I was very jealous of the other children who had wonderful parents, and especially wonderful fathers. It pained me when I saw fathers hugging their children because we didn’t have that. The three of us, my sister, my brother and I were unhappy kids.

The next day, mother made lunch, a soup of some sorts. We were all sitting at the kitchen table, while my father was swearing and yelling. Although I got hungry playing with other kids, I immediately lost my appetite. Who could eat in such a situation, listening to all that noise and being under such stress? He was terribly moody and angry because the soup didn’t have any meat in it.

He stood up, lifted the lid from the bowl of soup, spat into it, and said:

- Motherf…ers, now you can eat!

I immediately got the urge to vomit, but we had to eat. There were three scoops left on my plate, which I really couldn’t finish. It bothered him, and my mother signalled me with her look to force myself to eat, just so he wouldn’t beat us. The lunch was finally over. We helped our mother clear the table. His mood swings were so frequent, unreasonable, and unpredictable. He gave us money to go buy ice cream at the ‘Trova’ patisserie, which was located near our building. They had the best ice cream in town. We came back, played a little more just outside the building.
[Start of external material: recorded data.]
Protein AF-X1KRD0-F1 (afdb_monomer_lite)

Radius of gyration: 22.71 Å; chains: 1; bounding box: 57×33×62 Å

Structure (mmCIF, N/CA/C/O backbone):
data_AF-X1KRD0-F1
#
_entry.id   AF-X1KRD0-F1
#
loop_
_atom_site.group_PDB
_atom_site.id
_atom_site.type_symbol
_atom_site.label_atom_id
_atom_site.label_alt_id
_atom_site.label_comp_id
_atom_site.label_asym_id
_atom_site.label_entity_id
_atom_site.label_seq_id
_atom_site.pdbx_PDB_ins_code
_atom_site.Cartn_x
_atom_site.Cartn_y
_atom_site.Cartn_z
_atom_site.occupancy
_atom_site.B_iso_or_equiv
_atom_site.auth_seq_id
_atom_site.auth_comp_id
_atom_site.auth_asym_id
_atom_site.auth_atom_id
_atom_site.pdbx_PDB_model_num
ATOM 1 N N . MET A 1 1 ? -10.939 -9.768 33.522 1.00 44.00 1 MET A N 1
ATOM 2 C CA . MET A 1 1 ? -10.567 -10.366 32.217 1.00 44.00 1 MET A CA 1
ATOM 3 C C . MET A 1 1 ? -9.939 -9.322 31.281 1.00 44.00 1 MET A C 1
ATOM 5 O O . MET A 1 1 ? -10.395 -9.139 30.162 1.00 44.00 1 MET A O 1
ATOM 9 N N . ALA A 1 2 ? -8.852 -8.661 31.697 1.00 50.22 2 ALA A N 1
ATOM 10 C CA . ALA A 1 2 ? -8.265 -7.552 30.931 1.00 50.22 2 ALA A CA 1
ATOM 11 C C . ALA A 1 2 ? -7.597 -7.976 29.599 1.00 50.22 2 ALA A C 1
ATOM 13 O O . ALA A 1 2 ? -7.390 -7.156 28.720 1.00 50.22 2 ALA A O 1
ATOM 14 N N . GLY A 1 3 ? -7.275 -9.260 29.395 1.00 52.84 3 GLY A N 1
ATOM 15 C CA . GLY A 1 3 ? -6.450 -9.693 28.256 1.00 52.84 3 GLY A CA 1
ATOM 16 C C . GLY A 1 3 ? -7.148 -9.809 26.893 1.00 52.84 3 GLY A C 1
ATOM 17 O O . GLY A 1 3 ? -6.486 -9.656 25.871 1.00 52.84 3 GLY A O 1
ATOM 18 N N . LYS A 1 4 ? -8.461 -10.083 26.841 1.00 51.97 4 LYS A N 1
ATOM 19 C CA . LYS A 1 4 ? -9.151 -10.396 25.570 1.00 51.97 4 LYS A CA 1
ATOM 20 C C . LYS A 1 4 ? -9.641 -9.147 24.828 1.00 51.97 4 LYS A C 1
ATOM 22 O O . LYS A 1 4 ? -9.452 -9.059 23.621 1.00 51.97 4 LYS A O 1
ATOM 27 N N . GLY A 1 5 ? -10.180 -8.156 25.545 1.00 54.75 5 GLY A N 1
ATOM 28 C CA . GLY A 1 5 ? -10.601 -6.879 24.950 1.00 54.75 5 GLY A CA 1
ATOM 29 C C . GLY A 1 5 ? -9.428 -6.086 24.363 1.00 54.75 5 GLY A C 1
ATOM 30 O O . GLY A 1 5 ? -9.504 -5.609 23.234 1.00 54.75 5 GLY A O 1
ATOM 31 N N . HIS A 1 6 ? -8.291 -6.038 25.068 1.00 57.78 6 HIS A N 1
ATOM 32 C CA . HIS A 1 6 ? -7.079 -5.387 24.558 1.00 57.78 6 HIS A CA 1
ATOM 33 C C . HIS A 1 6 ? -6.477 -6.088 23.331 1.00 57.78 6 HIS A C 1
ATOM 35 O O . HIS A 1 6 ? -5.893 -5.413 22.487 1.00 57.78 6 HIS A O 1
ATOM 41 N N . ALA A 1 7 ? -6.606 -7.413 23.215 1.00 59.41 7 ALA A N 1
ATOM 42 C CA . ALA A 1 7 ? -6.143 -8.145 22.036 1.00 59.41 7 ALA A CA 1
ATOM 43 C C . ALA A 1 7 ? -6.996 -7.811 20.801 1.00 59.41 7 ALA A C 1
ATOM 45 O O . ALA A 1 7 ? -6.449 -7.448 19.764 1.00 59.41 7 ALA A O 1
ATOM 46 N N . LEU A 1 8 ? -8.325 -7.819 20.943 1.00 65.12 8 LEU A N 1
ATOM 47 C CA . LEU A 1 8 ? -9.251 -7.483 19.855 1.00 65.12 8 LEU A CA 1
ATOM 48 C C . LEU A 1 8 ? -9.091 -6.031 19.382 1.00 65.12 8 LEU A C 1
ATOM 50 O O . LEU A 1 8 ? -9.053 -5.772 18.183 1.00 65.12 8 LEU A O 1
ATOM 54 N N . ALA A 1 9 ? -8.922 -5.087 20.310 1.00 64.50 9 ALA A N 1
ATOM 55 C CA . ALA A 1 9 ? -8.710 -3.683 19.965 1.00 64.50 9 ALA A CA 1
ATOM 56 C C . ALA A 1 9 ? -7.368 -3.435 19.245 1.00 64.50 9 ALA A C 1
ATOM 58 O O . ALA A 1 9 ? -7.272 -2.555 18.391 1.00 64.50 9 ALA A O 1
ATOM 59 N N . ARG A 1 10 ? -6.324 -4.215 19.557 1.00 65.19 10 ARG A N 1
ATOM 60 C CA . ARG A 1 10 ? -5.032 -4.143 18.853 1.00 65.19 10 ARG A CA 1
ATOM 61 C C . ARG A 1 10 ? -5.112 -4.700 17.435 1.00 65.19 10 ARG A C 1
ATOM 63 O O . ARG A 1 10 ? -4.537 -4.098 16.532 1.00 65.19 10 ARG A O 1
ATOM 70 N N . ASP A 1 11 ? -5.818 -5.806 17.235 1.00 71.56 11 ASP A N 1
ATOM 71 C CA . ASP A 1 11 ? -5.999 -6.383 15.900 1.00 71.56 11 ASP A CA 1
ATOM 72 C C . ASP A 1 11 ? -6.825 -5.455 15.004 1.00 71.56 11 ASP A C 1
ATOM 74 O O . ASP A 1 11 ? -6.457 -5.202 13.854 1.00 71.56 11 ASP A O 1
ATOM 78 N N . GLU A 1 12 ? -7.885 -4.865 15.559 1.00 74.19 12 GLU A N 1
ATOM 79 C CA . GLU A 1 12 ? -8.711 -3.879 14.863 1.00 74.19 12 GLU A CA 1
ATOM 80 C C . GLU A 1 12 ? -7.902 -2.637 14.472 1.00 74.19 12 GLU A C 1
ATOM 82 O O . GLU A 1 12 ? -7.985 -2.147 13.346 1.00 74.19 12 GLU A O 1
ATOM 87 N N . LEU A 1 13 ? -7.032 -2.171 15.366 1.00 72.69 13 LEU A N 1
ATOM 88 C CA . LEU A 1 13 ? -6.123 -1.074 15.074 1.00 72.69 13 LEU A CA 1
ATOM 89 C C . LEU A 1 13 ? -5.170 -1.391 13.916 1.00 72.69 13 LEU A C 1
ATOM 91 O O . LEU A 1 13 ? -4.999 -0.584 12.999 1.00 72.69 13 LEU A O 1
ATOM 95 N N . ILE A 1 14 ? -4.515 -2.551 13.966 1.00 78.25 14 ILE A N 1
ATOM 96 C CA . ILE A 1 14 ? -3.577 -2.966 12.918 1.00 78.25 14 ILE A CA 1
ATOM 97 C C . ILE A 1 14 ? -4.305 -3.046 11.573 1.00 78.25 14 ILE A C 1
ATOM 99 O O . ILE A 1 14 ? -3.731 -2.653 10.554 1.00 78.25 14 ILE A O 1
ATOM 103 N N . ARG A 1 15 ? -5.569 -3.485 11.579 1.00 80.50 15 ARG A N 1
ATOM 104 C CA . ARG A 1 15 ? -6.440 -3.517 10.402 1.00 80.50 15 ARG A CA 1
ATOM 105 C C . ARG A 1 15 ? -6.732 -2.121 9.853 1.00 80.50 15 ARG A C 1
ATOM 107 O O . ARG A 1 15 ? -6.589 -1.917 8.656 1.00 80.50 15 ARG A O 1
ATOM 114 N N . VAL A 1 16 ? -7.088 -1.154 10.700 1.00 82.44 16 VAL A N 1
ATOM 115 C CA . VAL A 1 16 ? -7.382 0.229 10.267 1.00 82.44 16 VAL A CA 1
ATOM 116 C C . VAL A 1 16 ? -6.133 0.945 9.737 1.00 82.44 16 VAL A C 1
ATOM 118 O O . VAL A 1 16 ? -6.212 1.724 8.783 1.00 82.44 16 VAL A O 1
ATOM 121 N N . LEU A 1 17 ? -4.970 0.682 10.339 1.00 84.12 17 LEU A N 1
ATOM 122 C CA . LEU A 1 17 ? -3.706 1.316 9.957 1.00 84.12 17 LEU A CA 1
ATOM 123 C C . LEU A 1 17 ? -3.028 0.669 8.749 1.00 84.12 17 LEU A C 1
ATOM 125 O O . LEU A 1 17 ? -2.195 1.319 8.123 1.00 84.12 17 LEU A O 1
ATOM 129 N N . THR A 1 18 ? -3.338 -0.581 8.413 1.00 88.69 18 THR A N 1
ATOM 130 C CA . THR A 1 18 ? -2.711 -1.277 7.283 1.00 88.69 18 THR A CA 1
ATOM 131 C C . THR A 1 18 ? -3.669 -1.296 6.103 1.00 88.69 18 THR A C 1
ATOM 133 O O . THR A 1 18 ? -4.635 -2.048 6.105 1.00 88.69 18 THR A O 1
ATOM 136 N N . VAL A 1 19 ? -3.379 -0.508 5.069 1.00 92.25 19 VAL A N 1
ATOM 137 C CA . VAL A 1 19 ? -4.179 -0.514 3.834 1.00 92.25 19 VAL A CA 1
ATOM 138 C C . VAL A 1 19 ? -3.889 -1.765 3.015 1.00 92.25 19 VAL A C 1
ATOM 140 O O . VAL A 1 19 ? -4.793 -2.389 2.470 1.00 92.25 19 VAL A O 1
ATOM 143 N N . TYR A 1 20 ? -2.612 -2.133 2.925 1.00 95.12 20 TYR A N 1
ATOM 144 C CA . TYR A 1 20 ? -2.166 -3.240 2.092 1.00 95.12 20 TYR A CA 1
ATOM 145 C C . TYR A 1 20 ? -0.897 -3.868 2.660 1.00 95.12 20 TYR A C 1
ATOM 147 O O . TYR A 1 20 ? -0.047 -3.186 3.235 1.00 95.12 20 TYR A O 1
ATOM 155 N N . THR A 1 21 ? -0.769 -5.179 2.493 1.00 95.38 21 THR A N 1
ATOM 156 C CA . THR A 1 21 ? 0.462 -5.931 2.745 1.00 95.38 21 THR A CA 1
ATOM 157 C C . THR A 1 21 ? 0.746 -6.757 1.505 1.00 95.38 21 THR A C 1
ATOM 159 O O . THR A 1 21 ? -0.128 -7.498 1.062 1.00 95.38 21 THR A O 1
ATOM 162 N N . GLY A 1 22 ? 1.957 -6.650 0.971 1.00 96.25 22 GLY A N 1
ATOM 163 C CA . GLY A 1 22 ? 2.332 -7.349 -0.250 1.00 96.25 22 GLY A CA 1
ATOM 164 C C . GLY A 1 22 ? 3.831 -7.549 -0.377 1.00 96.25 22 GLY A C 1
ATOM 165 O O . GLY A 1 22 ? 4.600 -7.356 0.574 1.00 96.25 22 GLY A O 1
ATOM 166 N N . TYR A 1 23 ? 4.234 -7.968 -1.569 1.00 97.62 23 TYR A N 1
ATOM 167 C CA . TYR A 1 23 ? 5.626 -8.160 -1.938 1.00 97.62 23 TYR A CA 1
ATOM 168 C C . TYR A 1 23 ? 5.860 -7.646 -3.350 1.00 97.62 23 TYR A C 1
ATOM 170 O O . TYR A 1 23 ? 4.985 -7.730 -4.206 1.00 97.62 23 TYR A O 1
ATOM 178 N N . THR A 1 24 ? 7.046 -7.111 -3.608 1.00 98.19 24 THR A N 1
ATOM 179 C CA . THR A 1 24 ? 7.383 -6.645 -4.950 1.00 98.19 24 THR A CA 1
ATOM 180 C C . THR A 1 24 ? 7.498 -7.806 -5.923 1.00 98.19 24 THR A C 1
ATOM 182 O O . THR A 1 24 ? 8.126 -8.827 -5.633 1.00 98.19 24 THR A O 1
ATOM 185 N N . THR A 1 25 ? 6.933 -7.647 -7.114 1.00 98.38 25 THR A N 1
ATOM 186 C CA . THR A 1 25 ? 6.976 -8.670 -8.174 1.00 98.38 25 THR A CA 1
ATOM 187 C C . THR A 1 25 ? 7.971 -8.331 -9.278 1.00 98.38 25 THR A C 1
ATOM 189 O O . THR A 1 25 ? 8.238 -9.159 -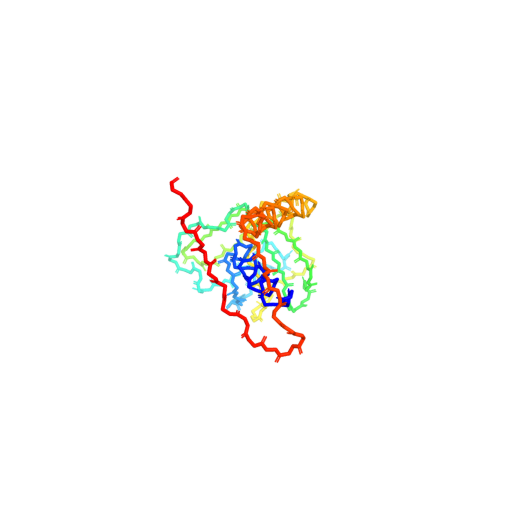10.145 1.00 98.38 25 THR A O 1
ATOM 192 N N . ALA A 1 26 ? 8.550 -7.133 -9.236 1.00 98.31 26 ALA A N 1
ATOM 193 C CA . ALA A 1 26 ? 9.630 -6.696 -10.106 1.00 98.31 26 ALA A CA 1
ATOM 194 C C . ALA A 1 26 ? 10.581 -5.763 -9.345 1.00 98.31 26 ALA A C 1
ATOM 196 O O . ALA A 1 26 ? 10.262 -5.270 -8.262 1.00 98.31 26 ALA A O 1
ATOM 197 N N . ASN A 1 27 ? 11.762 -5.534 -9.917 1.00 98.25 27 ASN A N 1
ATOM 198 C CA . ASN A 1 27 ? 12.704 -4.562 -9.376 1.00 98.25 27 ASN A CA 1
ATOM 199 C C . ASN A 1 27 ? 12.188 -3.140 -9.622 1.00 98.25 27 ASN A C 1
ATOM 201 O O . ASN A 1 27 ? 11.846 -2.799 -10.754 1.00 98.25 27 ASN A O 1
ATOM 205 N N . GLY A 1 28 ? 12.200 -2.319 -8.574 1.00 97.75 28 GLY A N 1
ATOM 206 C CA . GLY A 1 28 ? 12.068 -0.870 -8.680 1.00 97.75 28 GLY A CA 1
ATOM 207 C C . GLY A 1 28 ? 13.273 -0.214 -9.353 1.00 97.75 28 GLY A C 1
ATOM 208 O O . GLY A 1 28 ? 14.261 -0.870 -9.703 1.00 97.75 28 GLY A O 1
ATOM 209 N N . ALA A 1 29 ? 13.215 1.105 -9.497 1.00 98.12 29 ALA A N 1
ATOM 210 C CA . ALA A 1 29 ? 14.325 1.913 -9.972 1.00 98.12 29 ALA A CA 1
ATOM 211 C C . ALA A 1 29 ? 15.554 1.741 -9.063 1.00 98.12 29 ALA A C 1
ATOM 213 O O . ALA A 1 29 ? 15.440 1.599 -7.842 1.00 98.12 29 ALA A O 1
ATOM 214 N N . ALA A 1 30 ? 16.747 1.733 -9.665 1.00 97.50 30 ALA A N 1
ATOM 215 C CA . ALA A 1 30 ? 18.002 1.460 -8.958 1.00 97.50 30 ALA A CA 1
ATOM 216 C C . ALA A 1 30 ? 18.328 2.493 -7.862 1.00 97.50 30 ALA A C 1
ATOM 218 O O . ALA A 1 30 ? 19.073 2.194 -6.933 1.00 97.50 30 ALA A O 1
ATOM 219 N N . ASP A 1 31 ? 17.754 3.690 -7.963 1.00 97.38 31 ASP A N 1
ATOM 220 C CA . ASP A 1 31 ? 17.877 4.779 -6.995 1.00 97.38 31 ASP A CA 1
ATOM 221 C C . ASP A 1 31 ? 16.884 4.679 -5.821 1.00 97.38 31 ASP A C 1
ATOM 223 O O . ASP A 1 31 ? 16.901 5.537 -4.944 1.00 97.38 31 ASP A O 1
ATOM 227 N N . GLY A 1 32 ? 16.021 3.656 -5.790 1.00 97.69 32 GLY A N 1
ATOM 228 C CA . GLY A 1 32 ? 15.023 3.467 -4.733 1.00 97.69 32 GLY A CA 1
ATOM 229 C C . GLY A 1 32 ? 13.800 4.382 -4.849 1.00 97.69 32 GLY A C 1
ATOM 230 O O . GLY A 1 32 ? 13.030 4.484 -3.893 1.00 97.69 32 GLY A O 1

Night fell. By the grace of God, father was calm.

We all went to sleep. We all slept in one room. Mum and dad slept on the bed, and we slept on the mattresses on the floor. My sister and brother had been asleep for a long time, but I couldn’t sleep at all. Even though we couldn’t fall asleep sometimes, we were never allowed to show it. We simply pretended to be asleep.

At one point I heard a faint noise. The bed was creaking and mum’s moaning. Something was happening. The fact was, my father and mother were having a sexual intercourse, but I didn’t know what that meant at the time. All I knew was that I wasn’t supposed to speak, even breathe, lest they would discover that I wasn’t sleeping and that I could hear them. It came to an end, finally.

In the morning, it was as if nothing had happened. We set off, with dad and mum, to our uncle who lived about two miles from us. We went there so that mum and dad could plant a garden at their place. I enjoyed it, because I loved spending time with my nieces. My parents decided I should stay with them for a few days. I was very happy. We played a lot and I felt freedom there.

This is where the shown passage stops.